I have this data set with the following values counts for the column Age
:
>>> game['Age'].value_counts()
Between 18 -25 131
Between 26 - 30 21
Under 18 10
31 or more 7
Name: Age, dtype: int64
I´m trying to create a regrouping of values with 2 groups for this column 'Age' :
- <=25 // (grouping Between 18 -25 Under 18 )
- >=26 // (grouping Between 26 - 30 31 or more )
I have been trying to play groupby function but no good result yet. Can you please help?
CodePudding user response:
You can use np.select
:
mapping = {
'Between 18 -25': '<=25',
'Under 18': '<=25',
'Between 26 - 30': '>=26',
'31 or more': '>=26',
}
df['Age'] = np.select([df['Age'] == k for k in mapping.keys()], mapping.values())
Or just use .loc
:
df.loc[df['Age'] == 'Between 18 -25', 'Age'] = '<=25'
df.loc[df['Age'] == 'Under 18', 'Age'] = '<=25'
df.loc[df['Age'] == 'Between 26 - 30', 'Age'] = '>=26'
df.loc[df['Age'] == '31 or more', 'Age'] = '>=26'
Or isin
:
df.loc[df['Age'].isin(['Between 18 -25', 'Under 18']), 'Age'] = '<=25'
df.loc[df['Age'].isin(['Between 26 - 30', '31 or more']), 'Age'] = '>=26'
CodePudding user response:
Try to explain the problem in a better way or share your code for better understanding.

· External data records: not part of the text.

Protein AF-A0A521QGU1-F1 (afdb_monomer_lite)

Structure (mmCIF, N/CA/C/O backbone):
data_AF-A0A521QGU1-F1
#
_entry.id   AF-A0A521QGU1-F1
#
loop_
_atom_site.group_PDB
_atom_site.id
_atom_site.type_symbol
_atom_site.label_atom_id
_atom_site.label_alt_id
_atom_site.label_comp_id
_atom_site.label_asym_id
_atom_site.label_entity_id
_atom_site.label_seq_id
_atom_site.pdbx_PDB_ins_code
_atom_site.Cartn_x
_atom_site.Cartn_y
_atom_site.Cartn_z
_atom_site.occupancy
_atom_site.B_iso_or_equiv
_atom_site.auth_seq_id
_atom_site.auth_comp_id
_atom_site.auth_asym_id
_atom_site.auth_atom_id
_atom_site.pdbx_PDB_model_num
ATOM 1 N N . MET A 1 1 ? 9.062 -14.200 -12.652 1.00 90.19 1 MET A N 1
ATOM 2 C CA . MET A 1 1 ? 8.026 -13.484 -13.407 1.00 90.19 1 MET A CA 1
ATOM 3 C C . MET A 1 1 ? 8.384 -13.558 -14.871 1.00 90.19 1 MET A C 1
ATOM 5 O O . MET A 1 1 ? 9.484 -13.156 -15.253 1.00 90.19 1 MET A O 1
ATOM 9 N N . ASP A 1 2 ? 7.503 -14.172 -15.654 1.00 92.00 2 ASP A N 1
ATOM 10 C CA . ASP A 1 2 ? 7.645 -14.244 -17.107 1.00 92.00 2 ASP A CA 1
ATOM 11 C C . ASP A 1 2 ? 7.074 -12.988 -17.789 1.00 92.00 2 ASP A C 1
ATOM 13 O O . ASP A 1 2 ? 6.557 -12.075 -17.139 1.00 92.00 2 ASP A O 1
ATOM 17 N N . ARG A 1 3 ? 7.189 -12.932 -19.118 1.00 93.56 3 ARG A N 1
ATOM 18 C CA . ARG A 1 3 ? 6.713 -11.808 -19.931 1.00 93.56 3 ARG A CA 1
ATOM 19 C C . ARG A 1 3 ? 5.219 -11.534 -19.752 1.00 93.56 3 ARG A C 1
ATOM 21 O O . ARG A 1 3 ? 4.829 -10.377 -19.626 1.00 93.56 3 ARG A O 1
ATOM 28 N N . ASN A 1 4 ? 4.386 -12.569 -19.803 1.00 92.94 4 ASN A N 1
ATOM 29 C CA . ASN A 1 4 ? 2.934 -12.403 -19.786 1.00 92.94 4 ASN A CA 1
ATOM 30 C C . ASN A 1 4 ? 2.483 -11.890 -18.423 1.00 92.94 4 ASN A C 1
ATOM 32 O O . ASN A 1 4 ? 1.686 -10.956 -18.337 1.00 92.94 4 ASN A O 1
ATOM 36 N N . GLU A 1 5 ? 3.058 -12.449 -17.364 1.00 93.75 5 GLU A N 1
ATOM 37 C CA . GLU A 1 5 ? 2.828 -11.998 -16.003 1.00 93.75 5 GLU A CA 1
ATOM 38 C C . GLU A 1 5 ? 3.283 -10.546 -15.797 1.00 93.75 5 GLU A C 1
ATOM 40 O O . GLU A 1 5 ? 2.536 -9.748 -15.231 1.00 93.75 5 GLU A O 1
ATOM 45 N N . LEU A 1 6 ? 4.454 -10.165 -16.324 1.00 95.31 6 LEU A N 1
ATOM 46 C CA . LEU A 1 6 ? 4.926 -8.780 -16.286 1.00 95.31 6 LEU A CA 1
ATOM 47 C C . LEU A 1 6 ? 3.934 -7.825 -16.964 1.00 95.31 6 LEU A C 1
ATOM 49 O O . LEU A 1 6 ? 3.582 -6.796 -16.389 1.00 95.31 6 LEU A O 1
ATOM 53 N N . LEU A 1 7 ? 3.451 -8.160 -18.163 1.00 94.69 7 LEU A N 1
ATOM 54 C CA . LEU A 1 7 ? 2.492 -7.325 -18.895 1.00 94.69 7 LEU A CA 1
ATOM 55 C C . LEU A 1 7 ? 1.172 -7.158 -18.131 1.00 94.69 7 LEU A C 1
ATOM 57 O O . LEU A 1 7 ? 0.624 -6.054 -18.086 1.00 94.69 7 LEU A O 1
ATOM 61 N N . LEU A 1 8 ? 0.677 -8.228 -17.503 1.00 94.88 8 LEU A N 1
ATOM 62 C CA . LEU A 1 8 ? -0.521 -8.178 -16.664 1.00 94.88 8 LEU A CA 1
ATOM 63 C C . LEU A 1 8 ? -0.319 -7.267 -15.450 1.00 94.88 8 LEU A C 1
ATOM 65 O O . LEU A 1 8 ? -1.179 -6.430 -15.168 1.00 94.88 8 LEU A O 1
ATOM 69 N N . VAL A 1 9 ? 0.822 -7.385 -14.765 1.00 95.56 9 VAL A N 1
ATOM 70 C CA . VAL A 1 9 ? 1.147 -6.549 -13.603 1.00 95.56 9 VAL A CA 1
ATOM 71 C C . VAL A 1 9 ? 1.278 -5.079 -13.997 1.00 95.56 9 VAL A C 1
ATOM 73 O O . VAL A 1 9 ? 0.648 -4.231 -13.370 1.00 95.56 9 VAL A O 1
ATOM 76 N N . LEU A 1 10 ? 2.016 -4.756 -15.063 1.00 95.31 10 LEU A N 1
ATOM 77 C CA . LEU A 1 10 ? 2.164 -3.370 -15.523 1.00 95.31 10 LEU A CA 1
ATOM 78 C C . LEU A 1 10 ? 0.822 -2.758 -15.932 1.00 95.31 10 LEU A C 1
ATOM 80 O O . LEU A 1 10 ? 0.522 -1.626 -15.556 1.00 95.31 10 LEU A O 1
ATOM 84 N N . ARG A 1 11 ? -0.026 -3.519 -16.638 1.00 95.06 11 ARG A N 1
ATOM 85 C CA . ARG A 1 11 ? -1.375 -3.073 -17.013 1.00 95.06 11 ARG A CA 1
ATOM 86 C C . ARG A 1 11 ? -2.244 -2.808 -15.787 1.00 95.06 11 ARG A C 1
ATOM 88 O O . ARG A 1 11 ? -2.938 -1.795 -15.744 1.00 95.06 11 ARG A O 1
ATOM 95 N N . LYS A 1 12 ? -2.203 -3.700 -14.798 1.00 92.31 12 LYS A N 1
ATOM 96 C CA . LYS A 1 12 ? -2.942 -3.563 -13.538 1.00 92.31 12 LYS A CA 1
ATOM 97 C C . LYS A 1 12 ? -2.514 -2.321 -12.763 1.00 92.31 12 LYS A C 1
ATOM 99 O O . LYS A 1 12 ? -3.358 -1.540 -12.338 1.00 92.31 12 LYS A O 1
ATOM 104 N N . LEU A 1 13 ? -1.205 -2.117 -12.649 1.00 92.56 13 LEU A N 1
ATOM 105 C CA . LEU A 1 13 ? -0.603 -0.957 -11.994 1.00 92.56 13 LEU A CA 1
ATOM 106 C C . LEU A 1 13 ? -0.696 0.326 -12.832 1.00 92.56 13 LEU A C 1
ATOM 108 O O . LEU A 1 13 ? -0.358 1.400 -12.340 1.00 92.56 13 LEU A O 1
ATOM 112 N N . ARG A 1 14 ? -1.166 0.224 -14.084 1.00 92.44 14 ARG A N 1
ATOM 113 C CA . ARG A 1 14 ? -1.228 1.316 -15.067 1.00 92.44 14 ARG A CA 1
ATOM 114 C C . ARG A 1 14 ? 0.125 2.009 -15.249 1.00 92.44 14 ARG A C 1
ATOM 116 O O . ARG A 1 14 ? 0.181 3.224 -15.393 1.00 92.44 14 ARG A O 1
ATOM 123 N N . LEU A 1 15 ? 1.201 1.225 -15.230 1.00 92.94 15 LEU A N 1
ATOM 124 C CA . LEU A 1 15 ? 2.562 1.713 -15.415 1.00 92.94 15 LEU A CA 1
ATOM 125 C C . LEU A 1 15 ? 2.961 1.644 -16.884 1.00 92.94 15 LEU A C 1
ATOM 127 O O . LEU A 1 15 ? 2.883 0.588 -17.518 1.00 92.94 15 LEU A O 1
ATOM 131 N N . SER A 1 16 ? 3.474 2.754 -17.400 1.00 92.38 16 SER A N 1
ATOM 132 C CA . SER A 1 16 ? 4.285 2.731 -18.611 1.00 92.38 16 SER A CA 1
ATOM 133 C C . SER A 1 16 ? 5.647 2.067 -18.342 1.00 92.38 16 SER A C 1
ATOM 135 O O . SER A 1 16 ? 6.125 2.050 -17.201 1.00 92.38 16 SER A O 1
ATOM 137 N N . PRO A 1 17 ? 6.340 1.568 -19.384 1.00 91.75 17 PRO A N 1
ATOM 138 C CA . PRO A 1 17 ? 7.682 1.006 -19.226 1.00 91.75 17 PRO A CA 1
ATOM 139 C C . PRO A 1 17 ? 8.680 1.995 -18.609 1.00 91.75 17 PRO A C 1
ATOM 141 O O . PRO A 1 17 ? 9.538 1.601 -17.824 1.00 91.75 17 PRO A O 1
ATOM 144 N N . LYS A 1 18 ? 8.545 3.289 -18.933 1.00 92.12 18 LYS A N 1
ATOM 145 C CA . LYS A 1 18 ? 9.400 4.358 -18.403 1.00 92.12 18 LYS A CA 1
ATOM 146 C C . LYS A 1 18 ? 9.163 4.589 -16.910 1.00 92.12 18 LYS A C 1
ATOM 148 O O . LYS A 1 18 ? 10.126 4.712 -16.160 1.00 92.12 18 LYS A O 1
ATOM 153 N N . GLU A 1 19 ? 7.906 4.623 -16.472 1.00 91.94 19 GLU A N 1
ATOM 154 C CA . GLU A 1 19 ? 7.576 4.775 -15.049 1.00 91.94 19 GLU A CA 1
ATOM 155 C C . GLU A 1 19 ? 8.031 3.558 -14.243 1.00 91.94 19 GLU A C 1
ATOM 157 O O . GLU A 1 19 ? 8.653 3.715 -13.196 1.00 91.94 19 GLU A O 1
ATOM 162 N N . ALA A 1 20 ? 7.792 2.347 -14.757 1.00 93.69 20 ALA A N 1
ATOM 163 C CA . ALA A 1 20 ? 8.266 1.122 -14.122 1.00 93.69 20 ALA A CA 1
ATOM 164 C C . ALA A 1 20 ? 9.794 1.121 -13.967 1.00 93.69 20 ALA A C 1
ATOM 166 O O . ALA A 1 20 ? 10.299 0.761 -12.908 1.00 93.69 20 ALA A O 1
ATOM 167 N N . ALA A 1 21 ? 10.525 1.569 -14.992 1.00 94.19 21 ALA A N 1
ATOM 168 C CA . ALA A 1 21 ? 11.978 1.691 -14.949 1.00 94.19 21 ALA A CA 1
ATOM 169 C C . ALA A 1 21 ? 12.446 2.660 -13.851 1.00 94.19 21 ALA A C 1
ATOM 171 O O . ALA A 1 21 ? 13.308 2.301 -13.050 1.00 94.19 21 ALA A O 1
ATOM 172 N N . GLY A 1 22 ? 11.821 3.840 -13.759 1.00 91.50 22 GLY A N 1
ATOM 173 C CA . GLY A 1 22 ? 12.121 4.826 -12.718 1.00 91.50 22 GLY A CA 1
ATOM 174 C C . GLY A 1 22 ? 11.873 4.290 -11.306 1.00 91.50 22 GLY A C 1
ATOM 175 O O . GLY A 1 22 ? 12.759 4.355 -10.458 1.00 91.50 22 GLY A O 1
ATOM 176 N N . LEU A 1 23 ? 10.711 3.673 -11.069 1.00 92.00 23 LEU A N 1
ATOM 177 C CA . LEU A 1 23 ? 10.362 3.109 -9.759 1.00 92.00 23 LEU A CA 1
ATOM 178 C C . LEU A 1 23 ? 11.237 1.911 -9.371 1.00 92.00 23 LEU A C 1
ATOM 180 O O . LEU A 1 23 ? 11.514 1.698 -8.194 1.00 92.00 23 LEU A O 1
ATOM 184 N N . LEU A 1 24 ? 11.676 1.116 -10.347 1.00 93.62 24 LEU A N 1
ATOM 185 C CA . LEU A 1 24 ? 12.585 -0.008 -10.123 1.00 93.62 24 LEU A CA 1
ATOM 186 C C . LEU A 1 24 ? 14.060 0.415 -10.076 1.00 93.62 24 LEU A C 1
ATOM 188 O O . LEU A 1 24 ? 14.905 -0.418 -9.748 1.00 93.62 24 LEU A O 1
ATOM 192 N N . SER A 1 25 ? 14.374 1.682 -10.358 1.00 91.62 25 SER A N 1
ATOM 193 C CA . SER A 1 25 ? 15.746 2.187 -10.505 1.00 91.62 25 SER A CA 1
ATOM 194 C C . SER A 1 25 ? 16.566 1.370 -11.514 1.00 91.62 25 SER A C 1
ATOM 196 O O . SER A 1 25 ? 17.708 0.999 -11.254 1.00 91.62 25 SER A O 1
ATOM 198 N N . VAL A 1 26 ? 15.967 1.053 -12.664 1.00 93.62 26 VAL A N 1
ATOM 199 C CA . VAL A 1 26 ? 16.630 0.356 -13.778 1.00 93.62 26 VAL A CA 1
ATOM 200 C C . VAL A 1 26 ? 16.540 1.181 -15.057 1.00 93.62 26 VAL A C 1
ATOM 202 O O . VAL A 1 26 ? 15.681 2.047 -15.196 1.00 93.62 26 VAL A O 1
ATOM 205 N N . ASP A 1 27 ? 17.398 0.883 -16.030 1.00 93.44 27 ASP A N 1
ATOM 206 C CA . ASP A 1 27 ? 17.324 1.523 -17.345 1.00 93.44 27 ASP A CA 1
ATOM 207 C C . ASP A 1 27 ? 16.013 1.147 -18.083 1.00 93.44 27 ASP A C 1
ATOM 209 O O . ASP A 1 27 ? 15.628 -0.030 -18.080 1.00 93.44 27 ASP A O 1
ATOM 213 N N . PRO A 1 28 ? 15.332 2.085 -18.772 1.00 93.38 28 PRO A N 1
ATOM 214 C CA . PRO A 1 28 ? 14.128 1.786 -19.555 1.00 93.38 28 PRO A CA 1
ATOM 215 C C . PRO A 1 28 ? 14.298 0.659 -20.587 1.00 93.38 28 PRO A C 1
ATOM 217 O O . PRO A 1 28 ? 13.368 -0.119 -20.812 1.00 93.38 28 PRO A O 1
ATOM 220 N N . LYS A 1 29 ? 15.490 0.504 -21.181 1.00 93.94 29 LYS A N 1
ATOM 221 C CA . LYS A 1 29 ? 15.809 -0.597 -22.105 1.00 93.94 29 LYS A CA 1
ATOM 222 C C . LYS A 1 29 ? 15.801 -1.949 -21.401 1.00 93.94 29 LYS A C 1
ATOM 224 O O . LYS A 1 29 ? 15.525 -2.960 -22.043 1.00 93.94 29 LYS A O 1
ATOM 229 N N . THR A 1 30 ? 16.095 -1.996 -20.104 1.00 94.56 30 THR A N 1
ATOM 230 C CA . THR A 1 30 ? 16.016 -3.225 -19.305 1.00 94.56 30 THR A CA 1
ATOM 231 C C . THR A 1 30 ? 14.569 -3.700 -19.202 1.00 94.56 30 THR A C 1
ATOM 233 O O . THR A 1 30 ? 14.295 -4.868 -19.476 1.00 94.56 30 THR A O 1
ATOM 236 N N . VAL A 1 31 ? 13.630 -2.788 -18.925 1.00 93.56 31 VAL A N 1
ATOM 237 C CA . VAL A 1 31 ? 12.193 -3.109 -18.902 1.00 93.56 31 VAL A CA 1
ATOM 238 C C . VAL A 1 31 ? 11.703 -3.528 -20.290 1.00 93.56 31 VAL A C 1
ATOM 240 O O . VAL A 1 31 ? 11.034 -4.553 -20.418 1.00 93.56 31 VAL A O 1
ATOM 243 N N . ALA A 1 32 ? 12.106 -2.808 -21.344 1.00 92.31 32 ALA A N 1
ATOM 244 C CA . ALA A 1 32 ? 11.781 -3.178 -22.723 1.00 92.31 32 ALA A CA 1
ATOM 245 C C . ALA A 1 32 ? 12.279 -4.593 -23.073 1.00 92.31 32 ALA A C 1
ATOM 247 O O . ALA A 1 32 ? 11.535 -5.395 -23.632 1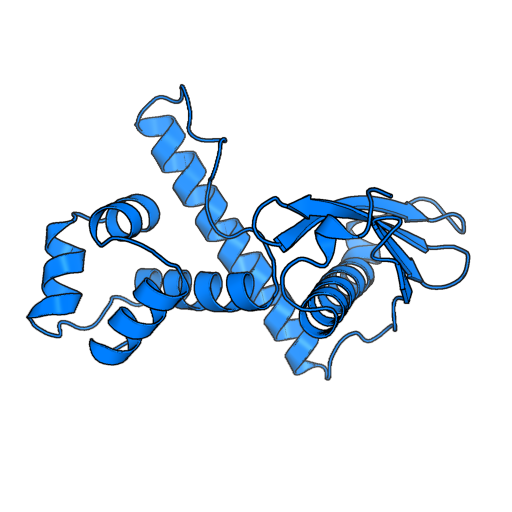.00 92.31 32 ALA A O 1
ATOM 248 N N . ARG A 1 33 ? 13.501 -4.963 -22.661 1.00 93.38 33 ARG A N 1
ATOM 249 C CA . ARG A 1 33 ? 14.042 -6.319 -22.859 1.00 93.38 33 ARG A CA 1
ATOM 250 C C . ARG A 1 33 ? 13.207 -7.397 -22.167 1.00 93.38 33 ARG A C 1
ATOM 252 O O . ARG A 1 33 ? 12.995 -8.448 -22.771 1.00 93.38 33 ARG A O 1
ATOM 259 N N . TRP A 1 34 ? 12.728 -7.162 -20.944 1.00 95.06 34 TRP A N 1
ATOM 260 C CA . TRP A 1 34 ? 11.826 -8.102 -20.263 1.00 95.06 34 TRP A CA 1
ATOM 261 C C . TRP A 1 34 ? 10.500 -8.257 -21.020 1.00 95.06 34 TRP A C 1
ATOM 263 O O . TRP A 1 34 ? 10.010 -9.372 -21.195 1.00 95.06 34 TRP A O 1
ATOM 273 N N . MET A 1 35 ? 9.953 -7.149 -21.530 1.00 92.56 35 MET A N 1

This can be acheived by using np.where()
method
import numpy as np
game["How old are you?"] = np.where(((game["How old are you?"]=="Between 18 -25") |
(game["How old are you?"]=="Under 18")), "Under 25", "26 or more")
game["How old are you?"].value_counts()
You should see an output something like this
Under 25 ...
26 or more ...